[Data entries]
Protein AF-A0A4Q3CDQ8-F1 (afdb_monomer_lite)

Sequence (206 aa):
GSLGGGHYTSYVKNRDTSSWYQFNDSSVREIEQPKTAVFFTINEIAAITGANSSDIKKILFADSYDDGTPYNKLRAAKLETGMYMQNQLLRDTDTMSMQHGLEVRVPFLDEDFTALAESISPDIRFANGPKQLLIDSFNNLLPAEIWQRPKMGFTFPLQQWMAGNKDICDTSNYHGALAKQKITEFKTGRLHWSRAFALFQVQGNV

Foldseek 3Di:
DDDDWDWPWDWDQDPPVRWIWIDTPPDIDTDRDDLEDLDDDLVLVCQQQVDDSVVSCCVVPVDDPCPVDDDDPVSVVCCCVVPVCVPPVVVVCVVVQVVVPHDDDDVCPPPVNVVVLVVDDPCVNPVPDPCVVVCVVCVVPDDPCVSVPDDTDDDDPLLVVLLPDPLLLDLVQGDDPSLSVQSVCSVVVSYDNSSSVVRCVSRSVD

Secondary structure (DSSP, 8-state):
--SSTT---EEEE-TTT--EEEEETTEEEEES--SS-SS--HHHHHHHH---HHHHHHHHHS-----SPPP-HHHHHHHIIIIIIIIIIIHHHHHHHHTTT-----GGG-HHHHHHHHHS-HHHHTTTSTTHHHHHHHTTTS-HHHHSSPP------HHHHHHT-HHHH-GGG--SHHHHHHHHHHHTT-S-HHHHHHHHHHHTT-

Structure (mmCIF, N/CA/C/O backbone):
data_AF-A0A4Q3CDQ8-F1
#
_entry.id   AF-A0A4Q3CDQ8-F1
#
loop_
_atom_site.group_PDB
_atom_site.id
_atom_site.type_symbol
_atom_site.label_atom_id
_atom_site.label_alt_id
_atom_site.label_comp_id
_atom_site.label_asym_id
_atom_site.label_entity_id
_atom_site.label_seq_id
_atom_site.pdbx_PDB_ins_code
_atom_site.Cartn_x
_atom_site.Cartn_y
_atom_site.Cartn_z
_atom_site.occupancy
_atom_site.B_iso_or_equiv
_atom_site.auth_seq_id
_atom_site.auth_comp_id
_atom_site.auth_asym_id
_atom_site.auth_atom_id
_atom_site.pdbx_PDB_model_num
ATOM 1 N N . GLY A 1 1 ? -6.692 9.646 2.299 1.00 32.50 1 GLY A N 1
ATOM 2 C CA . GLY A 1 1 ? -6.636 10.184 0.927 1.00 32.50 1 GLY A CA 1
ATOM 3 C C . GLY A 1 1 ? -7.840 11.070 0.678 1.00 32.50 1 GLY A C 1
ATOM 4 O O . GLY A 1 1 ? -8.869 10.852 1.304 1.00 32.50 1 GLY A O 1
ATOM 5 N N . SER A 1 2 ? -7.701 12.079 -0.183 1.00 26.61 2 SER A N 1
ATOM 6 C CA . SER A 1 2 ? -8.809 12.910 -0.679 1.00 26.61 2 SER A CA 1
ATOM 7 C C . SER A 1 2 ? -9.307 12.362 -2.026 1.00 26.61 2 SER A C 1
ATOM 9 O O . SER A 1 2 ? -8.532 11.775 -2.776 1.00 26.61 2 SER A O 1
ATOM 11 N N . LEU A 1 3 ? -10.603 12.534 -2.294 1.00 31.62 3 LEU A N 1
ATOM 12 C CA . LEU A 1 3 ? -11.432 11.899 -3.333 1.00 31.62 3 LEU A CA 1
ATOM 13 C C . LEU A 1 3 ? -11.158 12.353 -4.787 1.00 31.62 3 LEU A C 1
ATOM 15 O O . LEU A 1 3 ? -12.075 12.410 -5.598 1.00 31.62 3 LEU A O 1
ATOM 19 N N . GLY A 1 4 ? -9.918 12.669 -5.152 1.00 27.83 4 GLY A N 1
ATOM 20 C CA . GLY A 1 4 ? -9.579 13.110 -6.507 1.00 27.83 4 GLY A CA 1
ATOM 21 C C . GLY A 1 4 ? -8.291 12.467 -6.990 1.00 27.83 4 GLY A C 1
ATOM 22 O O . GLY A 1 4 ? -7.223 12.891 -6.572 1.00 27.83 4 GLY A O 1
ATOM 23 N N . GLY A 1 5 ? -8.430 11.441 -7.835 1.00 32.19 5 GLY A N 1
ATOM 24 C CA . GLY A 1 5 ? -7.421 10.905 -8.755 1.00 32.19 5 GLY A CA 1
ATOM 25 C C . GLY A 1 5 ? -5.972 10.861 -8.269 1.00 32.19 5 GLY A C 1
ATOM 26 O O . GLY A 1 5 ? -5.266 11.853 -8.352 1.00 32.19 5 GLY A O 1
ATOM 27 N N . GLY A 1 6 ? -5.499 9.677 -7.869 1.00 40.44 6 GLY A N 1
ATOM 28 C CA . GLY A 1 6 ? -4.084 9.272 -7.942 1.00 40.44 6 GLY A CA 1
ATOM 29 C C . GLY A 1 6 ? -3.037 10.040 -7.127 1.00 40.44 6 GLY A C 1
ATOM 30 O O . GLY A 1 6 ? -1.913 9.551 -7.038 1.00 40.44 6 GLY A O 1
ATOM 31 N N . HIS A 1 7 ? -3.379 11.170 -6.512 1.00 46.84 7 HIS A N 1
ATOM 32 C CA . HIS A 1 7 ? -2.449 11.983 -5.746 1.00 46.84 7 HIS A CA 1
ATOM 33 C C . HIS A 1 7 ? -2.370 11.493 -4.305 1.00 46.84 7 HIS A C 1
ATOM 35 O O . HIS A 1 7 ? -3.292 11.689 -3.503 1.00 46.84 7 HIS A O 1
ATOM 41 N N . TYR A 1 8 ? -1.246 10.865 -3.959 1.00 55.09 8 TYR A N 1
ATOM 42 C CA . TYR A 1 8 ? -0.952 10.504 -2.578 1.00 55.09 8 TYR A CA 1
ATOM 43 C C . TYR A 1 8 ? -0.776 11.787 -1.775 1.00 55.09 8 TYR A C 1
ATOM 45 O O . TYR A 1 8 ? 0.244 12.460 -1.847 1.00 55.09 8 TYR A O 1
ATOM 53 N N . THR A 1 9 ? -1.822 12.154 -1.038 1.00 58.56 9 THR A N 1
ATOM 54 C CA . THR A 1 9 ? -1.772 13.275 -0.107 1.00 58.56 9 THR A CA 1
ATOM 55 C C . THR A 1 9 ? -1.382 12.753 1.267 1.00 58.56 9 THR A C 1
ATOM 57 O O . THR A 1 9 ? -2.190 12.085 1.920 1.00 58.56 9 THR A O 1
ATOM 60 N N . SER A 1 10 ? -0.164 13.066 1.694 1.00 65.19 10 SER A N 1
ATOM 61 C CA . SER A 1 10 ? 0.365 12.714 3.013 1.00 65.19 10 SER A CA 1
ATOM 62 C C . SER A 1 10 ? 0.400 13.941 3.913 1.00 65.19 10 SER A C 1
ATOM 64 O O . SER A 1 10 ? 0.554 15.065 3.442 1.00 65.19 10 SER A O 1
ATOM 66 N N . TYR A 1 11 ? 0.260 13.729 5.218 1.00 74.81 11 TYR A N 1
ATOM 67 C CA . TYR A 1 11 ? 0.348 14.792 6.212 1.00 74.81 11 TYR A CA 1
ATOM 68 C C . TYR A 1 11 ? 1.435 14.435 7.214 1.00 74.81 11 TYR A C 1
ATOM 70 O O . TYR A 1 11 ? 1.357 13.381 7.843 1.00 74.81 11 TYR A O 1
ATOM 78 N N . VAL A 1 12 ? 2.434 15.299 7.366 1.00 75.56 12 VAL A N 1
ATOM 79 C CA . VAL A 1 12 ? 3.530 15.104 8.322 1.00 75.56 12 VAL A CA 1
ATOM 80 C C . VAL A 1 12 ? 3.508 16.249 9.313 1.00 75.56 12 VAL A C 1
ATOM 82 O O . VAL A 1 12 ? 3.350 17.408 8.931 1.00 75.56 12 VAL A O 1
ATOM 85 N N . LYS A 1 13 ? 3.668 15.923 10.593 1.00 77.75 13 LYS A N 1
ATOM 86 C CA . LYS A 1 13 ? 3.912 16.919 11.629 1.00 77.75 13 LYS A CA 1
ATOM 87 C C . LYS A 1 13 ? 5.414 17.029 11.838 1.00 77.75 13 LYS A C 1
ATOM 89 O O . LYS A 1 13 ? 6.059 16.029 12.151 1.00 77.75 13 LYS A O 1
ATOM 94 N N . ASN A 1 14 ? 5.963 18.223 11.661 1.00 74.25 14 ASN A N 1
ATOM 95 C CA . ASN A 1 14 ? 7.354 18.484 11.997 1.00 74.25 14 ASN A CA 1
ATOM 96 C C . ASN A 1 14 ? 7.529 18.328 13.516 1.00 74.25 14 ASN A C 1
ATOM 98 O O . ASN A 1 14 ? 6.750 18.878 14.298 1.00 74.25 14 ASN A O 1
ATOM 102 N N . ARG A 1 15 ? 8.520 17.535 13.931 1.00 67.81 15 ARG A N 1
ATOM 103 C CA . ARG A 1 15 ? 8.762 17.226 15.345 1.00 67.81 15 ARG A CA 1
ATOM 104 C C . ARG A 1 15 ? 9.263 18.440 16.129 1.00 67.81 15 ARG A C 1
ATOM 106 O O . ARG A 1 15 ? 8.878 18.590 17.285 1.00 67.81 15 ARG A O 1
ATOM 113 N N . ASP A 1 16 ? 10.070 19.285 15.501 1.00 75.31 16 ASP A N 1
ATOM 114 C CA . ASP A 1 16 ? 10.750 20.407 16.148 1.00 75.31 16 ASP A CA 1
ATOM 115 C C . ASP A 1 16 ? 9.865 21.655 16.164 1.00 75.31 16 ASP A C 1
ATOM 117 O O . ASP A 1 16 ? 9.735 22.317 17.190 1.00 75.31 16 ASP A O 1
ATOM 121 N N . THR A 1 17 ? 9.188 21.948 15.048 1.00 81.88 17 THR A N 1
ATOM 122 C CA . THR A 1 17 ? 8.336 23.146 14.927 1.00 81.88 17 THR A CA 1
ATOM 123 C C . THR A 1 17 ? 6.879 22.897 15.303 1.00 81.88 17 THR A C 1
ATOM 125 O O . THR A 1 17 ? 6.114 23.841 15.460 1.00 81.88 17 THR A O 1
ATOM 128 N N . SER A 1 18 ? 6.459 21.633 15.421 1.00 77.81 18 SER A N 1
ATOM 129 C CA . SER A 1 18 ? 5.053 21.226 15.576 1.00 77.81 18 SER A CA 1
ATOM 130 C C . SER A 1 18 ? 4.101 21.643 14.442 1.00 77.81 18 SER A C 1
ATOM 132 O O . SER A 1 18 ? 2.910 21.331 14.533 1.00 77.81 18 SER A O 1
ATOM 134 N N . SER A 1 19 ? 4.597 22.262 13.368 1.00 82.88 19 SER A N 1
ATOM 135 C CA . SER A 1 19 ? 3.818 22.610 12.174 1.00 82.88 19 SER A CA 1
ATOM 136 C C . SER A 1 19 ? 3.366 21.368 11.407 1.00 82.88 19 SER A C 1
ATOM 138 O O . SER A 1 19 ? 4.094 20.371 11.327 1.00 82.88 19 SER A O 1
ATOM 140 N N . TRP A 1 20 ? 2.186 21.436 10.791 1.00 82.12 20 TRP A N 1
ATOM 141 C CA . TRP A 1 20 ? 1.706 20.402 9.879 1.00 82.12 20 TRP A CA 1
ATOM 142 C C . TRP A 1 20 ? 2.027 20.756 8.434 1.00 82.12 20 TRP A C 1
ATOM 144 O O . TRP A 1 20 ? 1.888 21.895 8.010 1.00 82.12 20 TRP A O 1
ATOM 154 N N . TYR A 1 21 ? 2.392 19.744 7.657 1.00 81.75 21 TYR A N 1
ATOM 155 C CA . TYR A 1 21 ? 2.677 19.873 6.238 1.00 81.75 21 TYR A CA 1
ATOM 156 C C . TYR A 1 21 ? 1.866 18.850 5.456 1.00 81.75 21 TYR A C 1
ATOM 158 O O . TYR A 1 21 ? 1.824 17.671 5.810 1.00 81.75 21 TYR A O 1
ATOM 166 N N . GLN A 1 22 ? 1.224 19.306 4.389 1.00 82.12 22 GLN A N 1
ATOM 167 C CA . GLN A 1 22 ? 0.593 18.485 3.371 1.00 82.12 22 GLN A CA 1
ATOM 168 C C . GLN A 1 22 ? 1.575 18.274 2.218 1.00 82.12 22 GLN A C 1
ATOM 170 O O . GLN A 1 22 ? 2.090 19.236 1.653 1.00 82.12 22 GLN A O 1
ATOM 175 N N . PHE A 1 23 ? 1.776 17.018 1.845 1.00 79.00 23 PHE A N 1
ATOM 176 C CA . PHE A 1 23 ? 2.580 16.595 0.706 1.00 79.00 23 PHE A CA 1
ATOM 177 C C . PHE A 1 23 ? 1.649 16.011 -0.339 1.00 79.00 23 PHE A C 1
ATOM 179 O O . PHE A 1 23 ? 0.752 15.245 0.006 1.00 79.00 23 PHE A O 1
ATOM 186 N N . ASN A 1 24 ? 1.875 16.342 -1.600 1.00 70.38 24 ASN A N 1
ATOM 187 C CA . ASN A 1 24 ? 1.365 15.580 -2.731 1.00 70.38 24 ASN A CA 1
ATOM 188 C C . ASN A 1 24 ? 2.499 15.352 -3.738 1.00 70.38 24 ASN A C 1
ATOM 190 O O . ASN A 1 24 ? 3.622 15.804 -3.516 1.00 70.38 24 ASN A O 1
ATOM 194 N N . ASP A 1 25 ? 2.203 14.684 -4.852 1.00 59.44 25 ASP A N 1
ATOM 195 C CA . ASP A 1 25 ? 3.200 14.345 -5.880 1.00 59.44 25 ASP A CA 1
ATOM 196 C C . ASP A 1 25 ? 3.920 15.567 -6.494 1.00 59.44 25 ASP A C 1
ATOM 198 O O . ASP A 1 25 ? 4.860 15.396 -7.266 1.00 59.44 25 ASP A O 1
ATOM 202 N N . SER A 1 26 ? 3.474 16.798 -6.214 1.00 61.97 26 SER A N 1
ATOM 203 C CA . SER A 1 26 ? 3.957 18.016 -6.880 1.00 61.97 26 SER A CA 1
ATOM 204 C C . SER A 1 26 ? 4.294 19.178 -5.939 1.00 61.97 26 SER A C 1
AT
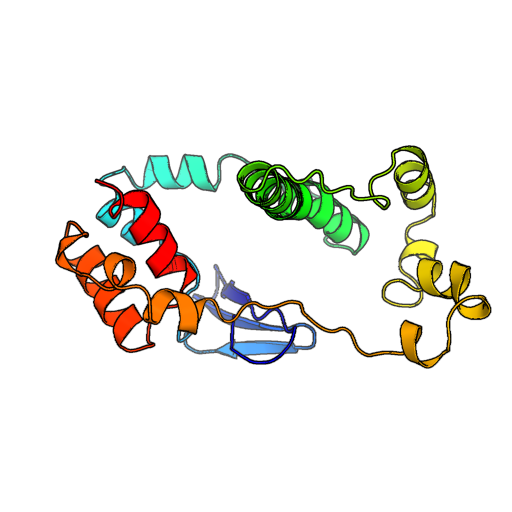OM 206 O O . SER A 1 26 ? 4.844 20.178 -6.391 1.00 61.97 26 SER A O 1
ATOM 208 N N . SER A 1 27 ? 3.945 19.113 -4.652 1.00 73.62 27 SER A N 1
ATOM 209 C CA . SER A 1 27 ? 4.091 20.246 -3.734 1.00 73.62 27 SER A CA 1
ATOM 210 C C . SER A 1 27 ? 4.088 19.841 -2.263 1.00 73.62 27 SER A C 1
ATOM 212 O O . SER A 1 27 ? 3.489 18.838 -1.870 1.00 73.62 27 SER A O 1
ATOM 214 N N . VAL A 1 28 ? 4.718 20.691 -1.452 1.00 82.25 28 VAL A N 1
ATOM 215 C CA . VAL A 1 28 ? 4.650 20.671 0.010 1.00 82.25 28 VAL A CA 1
ATOM 216 C C . VAL A 1 28 ? 4.041 21.992 0.461 1.00 82.25 28 VAL A C 1
ATOM 218 O O . VAL A 1 28 ? 4.468 23.052 0.005 1.00 82.25 28 VAL A O 1
ATOM 221 N N . ARG A 1 29 ? 3.022 21.946 1.320 1.00 85.56 29 ARG A N 1
ATOM 222 C CA . ARG A 1 29 ? 2.359 23.139 1.866 1.00 85.56 29 ARG A CA 1
ATOM 223 C C . ARG A 1 29 ? 2.199 23.009 3.368 1.00 85.56 29 ARG A C 1
ATOM 225 O O . ARG A 1 29 ? 1.733 21.975 3.838 1.00 85.56 29 ARG A O 1
ATOM 232 N N . GLU A 1 30 ? 2.551 24.051 4.109 1.00 86.56 30 GLU A N 1
ATOM 233 C CA . GLU A 1 30 ? 2.215 24.138 5.529 1.00 86.56 30 GLU A CA 1
ATOM 234 C C . GLU A 1 30 ? 0.695 24.304 5.691 1.00 86.56 30 GLU A C 1
ATOM 236 O O . GLU A 1 30 ? 0.037 24.979 4.897 1.00 86.56 30 GLU A O 1
ATOM 241 N N . ILE A 1 31 ? 0.126 23.636 6.687 1.00 83.31 31 ILE A N 1
ATOM 242 C CA . ILE A 1 31 ? -1.298 23.662 7.025 1.00 83.31 31 ILE A CA 1
ATOM 243 C C . ILE A 1 31 ? -1.445 23.774 8.546 1.00 83.31 31 ILE A C 1
ATOM 245 O O . ILE A 1 31 ? -0.547 23.380 9.284 1.00 83.31 31 ILE A O 1
ATOM 249 N N . GLU A 1 32 ? -2.593 24.244 9.037 1.00 77.81 32 GLU A N 1
ATOM 250 C CA . GLU A 1 32 ? -2.854 24.261 10.486 1.00 77.81 32 GLU A CA 1
ATOM 251 C C . GLU A 1 32 ? -2.964 22.843 11.057 1.00 77.81 32 GLU A C 1
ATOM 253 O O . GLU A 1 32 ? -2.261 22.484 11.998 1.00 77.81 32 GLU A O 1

_EXERCISE_: Within these entries, output exactly the lines starting at the one with "ATOM 166 N N" and finishing at the one with "ATOM 208 N N". Leave pictures out of the output.

_SOLUTION_:
ATOM 166 N N . GLN A 1 22 ? 1.224 19.306 4.389 1.00 82.12 22 GLN A N 1
ATOM 167 C CA . GLN A 1 22 ? 0.593 18.485 3.371 1.00 82.12 22 GLN A CA 1
ATOM 168 C C . GLN A 1 22 ? 1.575 18.274 2.218 1.00 82.12 22 GLN A C 1
ATOM 170 O O . GLN A 1 22 ? 2.090 19.236 1.653 1.00 82.12 22 GLN A O 1
ATOM 175 N N . PHE A 1 23 ? 1.776 17.018 1.845 1.00 79.00 23 PHE A N 1
ATOM 176 C CA . PHE A 1 23 ? 2.580 16.595 0.706 1.00 79.00 23 PHE A CA 1
ATOM 177 C C . PHE A 1 23 ? 1.649 16.011 -0.339 1.00 79.00 23 PHE A C 1
ATOM 179 O O . PHE A 1 23 ? 0.752 15.245 0.006 1.00 79.00 23 PHE A O 1
ATOM 186 N N . ASN A 1 24 ? 1.875 16.342 -1.600 1.00 70.38 24 ASN A N 1
ATOM 187 C CA . ASN A 1 24 ? 1.365 15.580 -2.731 1.00 70.38 24 ASN A CA 1
ATOM 188 C C . ASN A 1 24 ? 2.499 15.352 -3.738 1.00 70.38 24 ASN A C 1
ATOM 190 O O . ASN A 1 24 ? 3.622 15.804 -3.516 1.00 70.38 24 ASN A O 1
ATOM 194 N N . ASP A 1 25 ? 2.203 14.684 -4.852 1.00 59.44 25 ASP A N 1
ATOM 195 C CA . ASP A 1 25 ? 3.200 14.345 -5.880 1.00 59.44 25 ASP A CA 1
ATOM 196 C C . ASP A 1 25 ? 3.920 15.567 -6.494 1.00 59.44 25 ASP A C 1
ATOM 198 O O . ASP A 1 25 ? 4.860 15.396 -7.266 1.00 59.44 25 ASP A O 1
ATOM 202 N N . SER A 1 26 ? 3.474 16.798 -6.214 1.00 61.97 26 SER A N 1
ATOM 203 C CA . SER A 1 26 ? 3.957 18.016 -6.880 1.00 61.97 26 SER A CA 1
ATOM 204 C C . SER A 1 26 ? 4.294 19.178 -5.939 1.00 61.97 26 SER A C 1
AT
OM 206 O O . SER A 1 26 ? 4.844 20.178 -6.391 1.00 61.97 26 SER A O 1
ATOM 208 N N . SER A 1 27 ? 3.945 19.113 -4.652 1.00 73.62 27 SER A N 1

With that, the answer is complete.